=== Task to carry out ===
Where in the material does the word "domestica" appear? Copy each line that has it.

=== Supplied material ===
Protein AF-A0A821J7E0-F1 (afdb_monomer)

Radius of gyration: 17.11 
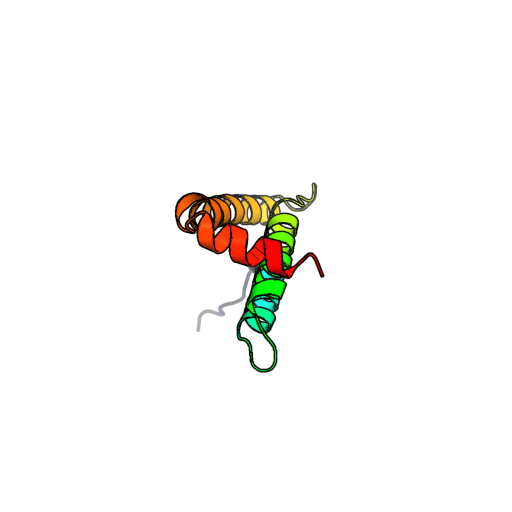Å; Cα contacts (8 Å, |Δi|>4): 48; chains: 1; bounding box: 32×41×53 Å

Nearest PDB structures (foldseek):
  6dww-assembly1_A  TM=8.074E-01  e=5.639E+00  Musca domestica
  8sjd-assembly1_B  TM=7.422E-01  e=7.407E+00  Musca domestica

Secondary structure (DSSP, 8-state):
----PPPHHHHHHHHHHHHHHHHHHHHHHHHT-SSS-HHHHHHHHHHHHHHHHH---TT-HHHHHHHHHHHHHHHIIIIISS-HHHHHHHHHTT--

Mean predicted aligned error: 9.98 Å

Sequence (96 aa):
FQKLSFSRLDWLYLSALKSVLFPFCRATILLSGSKYPTLSLAYHVLKGLKNSLTKLKADQPLENSLKKLLLIQFNYYFEQEIPMEQKRATLVCGTI

pLDDT: mean 76.68, std 15.1, range [38.75, 92.12]

Solvent-accessible surface area (backbone atoms only — not comparable to full-atom values): 5635 Å² total; per-residue (Å²): 134,83,81,88,67,80,52,76,64,52,55,52,52,50,51,36,50,49,65,68,45,48,62,53,54,53,43,49,64,61,60,68,45,90,82,61,85,46,57,36,54,42,46,56,46,52,51,51,47,52,53,59,38,68,62,69,54,91,94,36,65,69,45,38,53,53,26,49,56,50,44,54,53,46,46,49,55,61,66,71,69,52,55,72,67,61,58,45,60,27,53,64,56,65,75,120

Structure (mmCIF, N/CA/C/O backbone):
data_AF-A0A821J7E0-F1
#
_entry.id   AF-A0A821J7E0-F1
#
loop_
_atom_site.group_PDB
_atom_site.id
_atom_site.type_symbol
_atom_site.label_atom_id
_atom_site.label_alt_id
_atom_site.label_comp_id
_atom_site.label_asym_id
_atom_site.label_entity_id
_atom_site.label_seq_id
_atom_site.pdbx_PDB_ins_code
_atom_site.Cartn_x
_atom_site.Cartn_y
_atom_site.Cartn_z
_atom_site.occupancy
_atom_site.B_iso_or_equiv
_atom_site.auth_seq_id
_atom_site.auth_comp_id
_atom_site.auth_asym_id
_atom_site.auth_atom_id
_atom_site.pdbx_PDB_model_num
ATOM 1 N N . PHE A 1 1 ? 1.384 -26.727 27.277 1.00 47.72 1 PHE A N 1
ATOM 2 C CA . PHE A 1 1 ? 1.239 -26.203 25.904 1.00 47.72 1 PHE A CA 1
ATOM 3 C C . PHE A 1 1 ? 0.236 -25.063 25.908 1.00 47.72 1 PHE A C 1
ATOM 5 O O . PHE A 1 1 ? -0.953 -25.305 26.075 1.00 47.72 1 PHE A O 1
ATOM 12 N N . GLN A 1 2 ? 0.706 -23.820 25.810 1.00 49.91 2 GLN A N 1
ATOM 13 C CA . GLN A 1 2 ? -0.166 -22.649 25.724 1.00 49.91 2 GLN A CA 1
ATOM 14 C C . GLN A 1 2 ? -0.698 -22.577 24.288 1.00 49.91 2 GLN A C 1
ATOM 16 O O . GLN A 1 2 ? 0.078 -22.518 23.336 1.00 49.91 2 GLN A O 1
ATOM 21 N N . LYS A 1 3 ? -2.017 -22.687 24.118 1.00 59.97 3 LYS A N 1
ATOM 22 C CA . LYS A 1 3 ? -2.660 -22.647 22.803 1.00 59.97 3 LYS A CA 1
ATOM 23 C C . LYS A 1 3 ? -2.534 -21.211 22.281 1.00 59.97 3 LYS A C 1
ATOM 25 O O . LYS A 1 3 ? -3.243 -20.329 22.751 1.00 59.97 3 LYS A O 1
ATOM 30 N N . LEU A 1 4 ? -1.599 -20.975 21.358 1.00 69.00 4 LEU A N 1
ATOM 31 C CA . LEU A 1 4 ? -1.445 -19.719 20.614 1.00 69.00 4 LEU A CA 1
ATOM 32 C C . LEU A 1 4 ? -2.649 -19.552 19.676 1.00 69.00 4 LEU A C 1
ATOM 34 O O . LEU A 1 4 ? -2.565 -19.795 18.476 1.00 69.00 4 LEU A O 1
ATOM 38 N N . SER A 1 5 ? -3.814 -19.233 20.234 1.00 79.56 5 SER A N 1
ATOM 39 C CA . SER A 1 5 ? -4.992 -18.889 19.447 1.00 79.56 5 SER A CA 1
ATOM 40 C C . SER A 1 5 ? -5.023 -17.385 19.248 1.00 79.56 5 SER A C 1
ATOM 42 O O . SER A 1 5 ? -5.134 -16.641 20.223 1.00 79.56 5 SER A O 1
ATOM 44 N N . PHE A 1 6 ? -4.964 -16.951 17.992 1.00 81.06 6 PHE A N 1
ATOM 45 C CA . PHE A 1 6 ? -5.233 -15.565 17.638 1.00 81.06 6 PHE A CA 1
ATOM 46 C C . PHE A 1 6 ? -6.611 -15.145 18.143 1.00 81.06 6 PHE A C 1
ATOM 48 O O . PHE A 1 6 ? -7.612 -15.839 17.934 1.00 81.06 6 PHE A O 1
ATOM 55 N N . SER A 1 7 ? -6.653 -13.990 18.794 1.00 85.94 7 SER A N 1
ATOM 56 C CA . SER A 1 7 ? -7.897 -13.331 19.147 1.00 85.94 7 SER A CA 1
ATOM 57 C C . SER A 1 7 ? -8.586 -12.796 17.888 1.00 85.94 7 SER A C 1
ATOM 59 O O . SER A 1 7 ? -7.986 -12.641 16.821 1.00 85.94 7 SER A O 1
ATOM 61 N N . ARG A 1 8 ? -9.873 -12.456 18.002 1.00 84.81 8 ARG A N 1
ATOM 62 C CA . ARG A 1 8 ? -10.621 -11.812 16.911 1.00 84.81 8 ARG A CA 1
ATOM 63 C C . ARG A 1 8 ? -9.969 -10.501 16.450 1.00 84.81 8 ARG A C 1
ATOM 65 O O . ARG A 1 8 ? -10.041 -10.177 15.268 1.00 84.81 8 ARG A O 1
ATOM 72 N N . LEU A 1 9 ? -9.342 -9.761 17.366 1.00 86.75 9 LEU A N 1
ATOM 73 C CA . LEU A 1 9 ? -8.648 -8.513 17.052 1.00 86.75 9 LEU A CA 1
ATOM 74 C C . LEU A 1 9 ? -7.415 -8.769 16.183 1.00 86.75 9 LEU A C 1
ATOM 76 O O . LEU A 1 9 ? -7.224 -8.070 15.194 1.00 86.75 9 LEU A O 1
ATOM 80 N N . ASP A 1 10 ? -6.646 -9.817 16.474 1.00 87.56 10 ASP A N 1
ATOM 81 C CA . ASP A 1 10 ? -5.456 -10.174 15.690 1.00 87.56 10 ASP A CA 1
ATOM 82 C C . ASP A 1 10 ? -5.805 -10.475 14.229 1.00 87.56 10 ASP A C 1
ATOM 84 O O . ASP A 1 10 ? -5.123 -10.025 13.309 1.00 87.56 10 ASP A O 1
ATOM 88 N N . TRP A 1 11 ? -6.929 -11.156 13.995 1.00 89.00 11 TRP A N 1
ATOM 89 C CA . TRP A 1 11 ? -7.439 -11.398 12.645 1.00 89.00 11 TRP A CA 1
ATOM 90 C C . TRP A 1 11 ? -7.858 -10.115 11.922 1.00 89.00 11 TRP A C 1
ATOM 92 O O . TRP A 1 11 ? -7.642 -9.997 10.715 1.00 89.00 11 TRP A O 1
ATOM 102 N N . LEU A 1 12 ? -8.418 -9.137 12.641 1.00 86.75 12 LEU A N 1
ATOM 103 C CA . LEU A 1 12 ? -8.735 -7.824 12.074 1.00 86.75 12 LEU A CA 1
ATOM 104 C C . LEU A 1 12 ? -7.459 -7.059 11.700 1.00 86.75 12 LEU A C 1
ATOM 106 O O . LEU A 1 12 ? -7.396 -6.498 10.604 1.00 86.75 12 LEU A O 1
ATOM 110 N N . TYR A 1 13 ? -6.428 -7.092 12.551 1.00 87.75 13 TYR A N 1
ATOM 111 C CA . TYR A 1 13 ? -5.122 -6.497 12.252 1.00 87.75 13 TYR A CA 1
ATOM 112 C C . TYR A 1 13 ? -4.474 -7.146 11.027 1.00 87.75 13 TYR A C 1
ATOM 114 O O . TYR A 1 13 ? -4.061 -6.442 10.106 1.00 87.75 13 TYR A O 1
ATOM 122 N N . LEU A 1 14 ? -4.447 -8.480 10.967 1.00 89.75 14 LEU A N 1
ATOM 123 C CA . LEU A 1 14 ? -3.912 -9.228 9.828 1.00 89.75 14 LEU A CA 1
ATOM 124 C C . LEU A 1 14 ? -4.678 -8.935 8.536 1.00 89.75 14 LEU A C 1
ATOM 126 O O . LEU A 1 14 ? -4.068 -8.760 7.481 1.00 89.75 14 LEU A O 1
ATOM 130 N N . SER A 1 15 ? -6.008 -8.841 8.607 1.00 88.75 15 SER A N 1
ATOM 131 C CA . SER A 1 15 ? -6.838 -8.503 7.450 1.00 88.75 15 SER A CA 1
ATOM 132 C C . SER A 1 15 ? -6.548 -7.090 6.942 1.00 88.75 15 SER A C 1
ATOM 134 O O . SER A 1 15 ? -6.396 -6.891 5.734 1.00 88.75 15 SER A O 1
ATOM 136 N N . ALA A 1 16 ? -6.433 -6.113 7.845 1.00 87.19 16 ALA A N 1
ATOM 137 C CA . ALA A 1 16 ? -6.078 -4.744 7.483 1.00 87.19 16 ALA A CA 1
ATOM 138 C C . ALA A 1 16 ? -4.672 -4.685 6.870 1.00 87.19 16 ALA A C 1
ATOM 140 O O . ALA A 1 16 ? -4.483 -4.095 5.810 1.00 87.19 16 ALA A O 1
ATOM 141 N N . LEU A 1 17 ? -3.699 -5.369 7.474 1.00 90.38 17 LEU A N 1
ATOM 142 C CA . LEU A 1 17 ? -2.330 -5.420 6.972 1.00 90.38 17 LEU A CA 1
ATOM 143 C C . LEU A 1 17 ? -2.266 -6.047 5.572 1.00 90.38 17 LEU A C 1
ATOM 145 O O . LEU A 1 17 ? -1.640 -5.491 4.672 1.00 90.38 17 LEU A O 1
ATOM 149 N N . LYS A 1 18 ? -2.978 -7.158 5.355 1.00 90.75 18 LYS A N 1
ATOM 150 C CA . LYS A 1 18 ? -3.095 -7.798 4.039 1.00 90.75 18 LYS A CA 1
ATOM 151 C C . LYS A 1 18 ? -3.688 -6.843 3.003 1.00 90.75 18 LYS A C 1
ATOM 153 O O . LYS A 1 18 ? -3.145 -6.742 1.908 1.00 90.75 18 LYS A O 1
ATOM 158 N N . SER A 1 19 ? -4.769 -6.140 3.345 1.00 88.25 19 SER A N 1
ATOM 159 C CA . SER A 1 19 ? -5.420 -5.155 2.467 1.00 88.25 19 SER A CA 1
ATOM 160 C C . SER A 1 19 ? -4.444 -4.057 2.025 1.00 88.25 19 SER A C 1
ATOM 162 O O . SER A 1 19 ? -4.351 -3.746 0.837 1.00 88.25 19 SER A O 1
ATOM 164 N N . VAL A 1 20 ? -3.648 -3.530 2.963 1.00 91.06 20 VAL A N 1
ATOM 165 C CA . VAL A 1 20 ? -2.670 -2.463 2.697 1.00 91.06 20 VAL A CA 1
ATOM 166 C C . VAL A 1 20 ? -1.457 -2.951 1.904 1.00 91.06 20 VAL A C 1
ATOM 168 O O . VAL A 1 20 ? -0.980 -2.231 1.029 1.00 91.06 20 VAL A O 1
ATOM 171 N N . LEU A 1 21 ? -0.949 -4.152 2.190 1.00 91.06 21 LEU A N 1
ATOM 172 C CA . LEU A 1 21 ? 0.275 -4.677 1.572 1.00 91.06 21 LEU A CA 1
ATOM 173 C C . LEU A 1 21 ? 0.040 -5.338 0.210 1.00 91.06 21 LEU A C 1
ATOM 175 O O . LEU A 1 21 ? 0.962 -5.425 -0.600 1.00 91.06 21 LEU A O 1
ATOM 179 N N . PHE A 1 22 ? -1.178 -5.794 -0.086 1.00 90.62 22 PHE A N 1
ATOM 180 C CA . PHE A 1 22 ? -1.470 -6.480 -1.346 1.00 90.62 22 PHE A CA 1
ATOM 181 C C . PHE A 1 22 ? -1.139 -5.650 -2.607 1.00 90.62 22 PHE A C 1
ATOM 183 O O . PHE A 1 22 ? -0.526 -6.201 -3.526 1.00 90.62 22 PHE A O 1
ATOM 190 N N . PRO A 1 23 ? -1.435 -4.334 -2.673 1.00 89.19 23 PRO A N 1
ATOM 191 C CA . PRO A 1 23 ? -0.975 -3.470 -3.762 1.00 89.19 23 PRO A CA 1
ATOM 192 C C . PRO A 1 23 ? 0.548 -3.462 -3.947 1.00 89.19 23 PRO A C 1
ATOM 194 O O . PRO A 1 23 ? 1.015 -3.490 -5.084 1.00 89.19 23 PRO A O 1
ATOM 197 N N . PHE A 1 24 ? 1.321 -3.486 -2.856 1.00 89.25 24 PHE A N 1
ATOM 198 C CA . PHE A 1 24 ? 2.785 -3.553 -2.911 1.00 89.25 24 PHE A CA 1
ATOM 199 C C . PHE A 1 24 ? 3.261 -4.893 -3.449 1.00 89.25 24 PHE A C 1
ATOM 201 O O . PHE A 1 24 ? 4.127 -4.920 -4.310 1.00 89.25 24 PHE A O 1
ATOM 208 N N . CYS A 1 25 ? 2.652 -6.000 -3.021 1.00 88.19 25 CYS A N 1
ATOM 209 C CA . CYS A 1 25 ? 2.974 -7.321 -3.558 1.00 88.19 25 CYS A CA 1
ATOM 210 C C . CYS A 1 25 ? 2.792 -7.365 -5.085 1.00 88.19 25 CYS A C 1
ATOM 212 O O . CYS A 1 25 ? 3.690 -7.799 -5.806 1.00 88.19 25 CYS A O 1
ATOM 214 N N . ARG A 1 26 ? 1.672 -6.833 -5.599 1.00 85.81 26 ARG A N 1
ATOM 215 C CA . ARG A 1 26 ? 1.432 -6.747 -7.051 1.00 85.81 26 ARG A CA 1
ATOM 216 C C . ARG A 1 26 ? 2.445 -5.844 -7.751 1.00 85.81 26 ARG A C 1
ATOM 218 O O . ARG A 1 26 ? 2.929 -6.210 -8.818 1.00 85.81 26 ARG A O 1
ATOM 225 N N . ALA A 1 27 ? 2.770 -4.696 -7.160 1.00 86.00 27 ALA A N 1
ATOM 226 C CA . ALA A 1 27 ? 3.784 -3.794 -7.694 1.00 86.00 27 ALA A CA 1
ATOM 227 C C . ALA A 1 27 ? 5.160 -4.469 -7.762 1.00 86.00 27 ALA A C 1
ATOM 229 O O . ALA A 1 27 ? 5.799 -4.420 -8.805 1.00 86.00 27 ALA A O 1
ATOM 230 N N . THR A 1 28 ? 5.579 -5.172 -6.710 1.00 86.00 28 THR A N 1
ATOM 231 C CA . THR A 1 28 ? 6.847 -5.910 -6.676 1.00 86.00 28 THR A CA 1
ATOM 232 C C . THR A 1 28 ? 6.890 -7.014 -7.727 1.00 86.00 28 THR A C 1
ATOM 234 O O . THR A 1 28 ? 7.903 -7.154 -8.398 1.00 86.00 28 THR A O 1
ATOM 237 N N . ILE A 1 29 ? 5.799 -7.765 -7.927 1.00 84.62 29 ILE A N 1
ATOM 238 C CA . ILE A 1 29 ? 5.719 -8.797 -8.977 1.00 84.62 29 ILE A CA 1
ATOM 239 C C . ILE A 1 29 ? 5.846 -8.182 -10.379 1.00 84.62 29 ILE A C 1
ATOM 241 O O . ILE A 1 29 ? 6.494 -8.755 -11.249 1.00 84.62 29 ILE A O 1
ATOM 245 N N . LEU A 1 30 ? 5.229 -7.021 -10.611 1.00 80.69 30 LEU A N 1
ATOM 246 C CA . LEU A 1 30 ? 5.316 -6.322 -11.896 1.00 80.69 30 LEU A CA 1
ATOM 247 C C . LEU A 1 30 ? 6.713 -5.731 -12.135 1.00 80.69 30 LEU A C 1
ATOM 249 O O . LEU A 1 30 ? 7.226 -5.789 -13.249 1.00 80.69 30 LEU A O 1
ATOM 253 N N . LEU A 1 31 ? 7.328 -5.179 -11.089 1.00 79.44 31 LEU A N 1
ATOM 254 C CA . LEU A 1 31 ? 8.638 -4.528 -11.145 1.00 79.44 31 LEU A CA 1
ATOM 255 C C . LEU A 1 31 ? 9.810 -5.517 -11.137 1.00 79.44 31 LEU A C 1
ATOM 257 O O . LEU A 1 31 ? 10.880 -5.171 -11.627 1.00 79.44 31 LEU A O 1
ATOM 261 N N . SER A 1 32 ? 9.627 -6.742 -10.631 1.00 79.50 32 SER A N 1
ATOM 262 C CA . SER A 1 32 ? 10.670 -7.779 -10.613 1.00 79.50 32 SER A CA 1
ATOM 263 C C . SER A 1 32 ? 10.994 -8.354 -11.997 1.00 79.50 32 SER A C 1
ATOM 265 O O . SER A 1 32 ? 11.944 -9.119 -12.132 1.00 79.50 32 SER A O 1
ATOM 267 N N . GLY A 1 33 ? 10.259 -7.943 -13.039 1.00 64.69 33 GLY A N 1
ATOM 268 C CA . GLY A 1 33 ? 10.817 -7.850 -14.387 1.00 64.69 33 GLY A CA 1
ATOM 269 C C . GLY A 1 33 ? 11.212 -9.171 -15.040 1.00 64.69 33 GLY A C 1
ATOM 270 O O . GLY A 1 33 ? 12.212 -9.220 -15.744 1.00 64.69 33 GLY A O 1
ATOM 271 N N . SER A 1 34 ? 10.426 -10.238 -14.881 1.00 60.00 34 SER A N 1
ATOM 272 C CA . SER A 1 34 ? 10.753 -11.508 -15.543 1.00 60.00 34 SER A CA 1
ATOM 273 C C . SER A 1 34 ? 10.625 -11.480 -17.077 1.00 60.00 34 SER A C 1
ATOM 275 O O . SER A 1 34 ? 11.155 -12.397 -17.702 1.00 60.00 34 SER A O 1
ATOM 277 N N . LYS A 1 35 ? 9.959 -10.484 -17.710 1.00 55.94 35 LYS A N 1
ATOM 278 C CA . LYS A 1 35 ? 9.728 -10.502 -19.179 1.00 55.94 35 LYS A CA 1
ATOM 279 C C . LYS A 1 35 ? 9.691 -9.190 -20.011 1.00 55.94 35 LYS A C 1
ATOM 281 O O . LYS A 1 35 ? 9.715 -9.340 -21.224 1.00 55.94 35 LYS A O 1
ATOM 286 N N . TYR A 1 36 ? 9.648 -7.947 -19.499 1.00 55.09 36 TYR A N 1
ATOM 287 C CA . TYR A 1 36 ? 9.438 -6.744 -20.364 1.00 55.09 36 TYR A CA 1
ATOM 288 C C . TYR A 1 36 ? 10.053 -5.439 -19.815 1.00 55.09 36 TYR A C 1
ATOM 290 O O . TYR A 1 36 ? 10.305 -5.388 -18.612 1
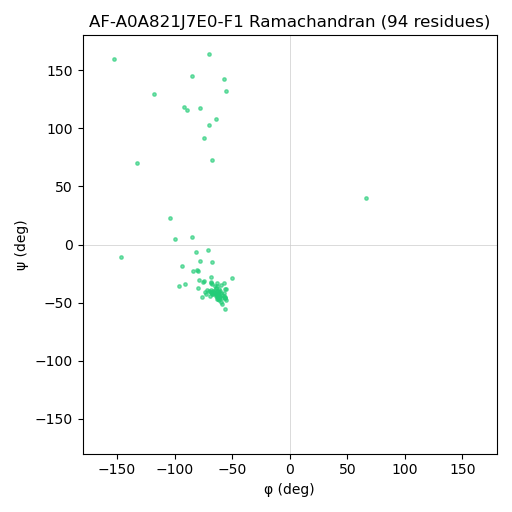.00 55.09 36 TYR A O 1
ATOM 298 N N . PRO A 1 37 ? 10.311 -4.395 -20.649 1.00 55.03 37 PRO A N 1
ATOM 299 C CA . PRO A 1 37 ? 11.077 -3.211 -20.252 1.00 55.03 37 PRO A CA 1
ATOM 300 C C . PRO A 1 37 ? 10.337 -2.444 -19.154 1.00 55.03 37 PRO A C 1
ATOM 302 O O . PRO A 1 37 ? 9.294 -1.829 -19.355 1.00 55.03 37 PRO A O 1
ATOM 305 N N . THR A 1 38 ? 10.891 -2.546 -17.955 1.00 65.75 38 THR A N 1
ATOM 306 C CA . THR A 1 38 ? 10.271 -2.251 -16.663 1.00 65.75 38 THR A CA 1
ATOM 307 C C . THR A 1 38 ? 10.180 -0.763 -16.338 1.00 65.75 38 THR A C 1
ATOM 309 O O . THR A 1 38 ? 9.435 -0.395 -15.434 1.00 65.75 38 THR A O 1
ATOM 312 N N . LEU A 1 39 ? 10.895 0.110 -17.055 1.00 67.19 39 LEU A N 1
ATOM 313 C CA . LEU A 1 39 ? 11.051 1.511 -16.652 1.00 67.19 39 LEU A CA 1
ATOM 314 C C . LEU A 1 39 ? 9.808 2.373 -16.933 1.00 67.19 39 LEU A C 1
ATOM 316 O O . LEU A 1 39 ? 9.368 3.108 -16.052 1.00 67.19 39 LEU A O 1
ATOM 320 N N . SER A 1 40 ? 9.201 2.259 -18.120 1.00 69.75 40 SER A N 1
ATOM 321 C CA . SER A 1 40
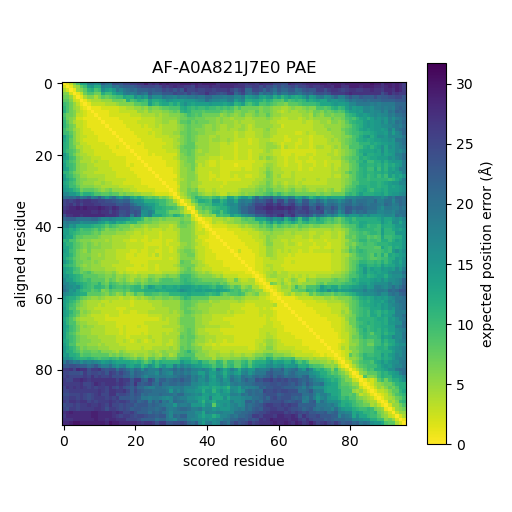 ? 7.953 2.970 -18.452 1.00 69.75 40 SER A CA 1
ATOM 322 C C . SER A 1 40 ? 6.802 2.519 -17.558 1.00 69.75 40 SER A C 1
ATOM 324 O O . SER A 1 40 ? 6.056 3.334 -17.017 1.00 69.75 40 S
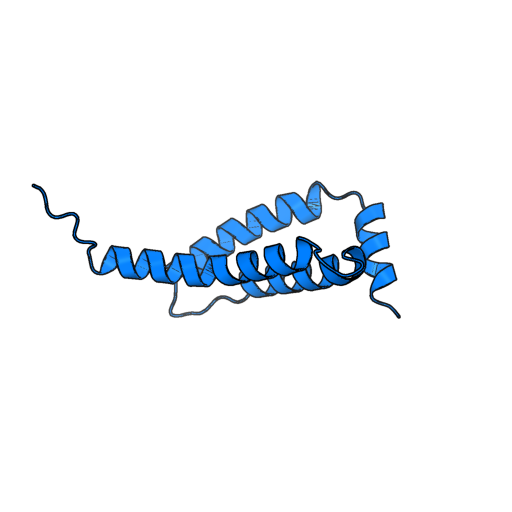ER A O 1
ATOM 326 N N . LEU A 1 41 ? 6.698 1.207 -17.335 1.00 74.56 41 LEU A N 1
ATOM 327 C CA . LEU A 1 41 ? 5.661 0.627 -16.491 1.00 74.56 41 LEU A C
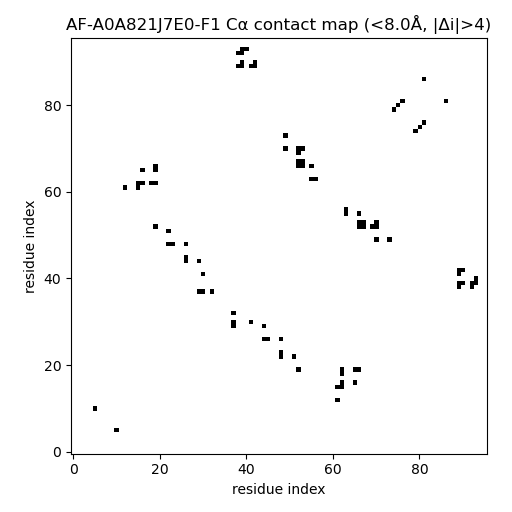A 1
ATOM 328 C C . LEU A 1 41 ? 5.849 0.996 -15.017 1.00 74.56 41 LEU A C 1
ATOM 330 O O . LEU A 1 41 ? 4.861 1.168 -14.301 1.00 74.56 41 LEU A O 1
ATOM 334 N N . ALA A 1 42 ? 7.100 1.148 -14.566 1.00 78.31 42 ALA A N 1
ATOM 335 C CA . ALA A 1 42 ? 7.399 1.453 -13.177 1.00 78.31 42 ALA A CA 1
ATOM 336 C C . ALA A 1 42 ? 6.693 2.723 -12.721 1.00 78.31 42 ALA A C 1
ATOM 338 O O . ALA A 1 42 ? 6.022 2.706 -11.690 1.00 78.31 42 ALA A O 1
ATOM 339 N N . TYR A 1 43 ? 6.748 3.791 -13.518 1.00 79.12 43 TYR A N 1
ATOM 340 C CA . TYR A 1 43 ? 6.066 5.040 -13.191 1.00 79.12 43 TYR A CA 1
ATOM 341 C C . TYR A 1 43 ? 4.567 4.846 -12.940 1.00 79.12 43 TYR A C 1
ATOM 343 O O . TYR A 1 43 ? 4.030 5.309 -11.932 1.00 79.12 43 TYR A O 1
ATOM 351 N N . HIS A 1 44 ? 3.889 4.122 -13.832 1.00 81.88 44 HIS A N 1
ATOM 352 C CA . HIS A 1 44 ? 2.458 3.855 -13.710 1.00 81.88 44 HIS A CA 1
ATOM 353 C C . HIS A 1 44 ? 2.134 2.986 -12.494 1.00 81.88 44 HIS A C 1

=== Solution below ===
  6dww-assembly1_A  TM=8.074E-01  e=5.639E+00  Musca domestica
  8sjd-assembly1_B  TM=7.422E-01  e=7.407E+00  Musca domestica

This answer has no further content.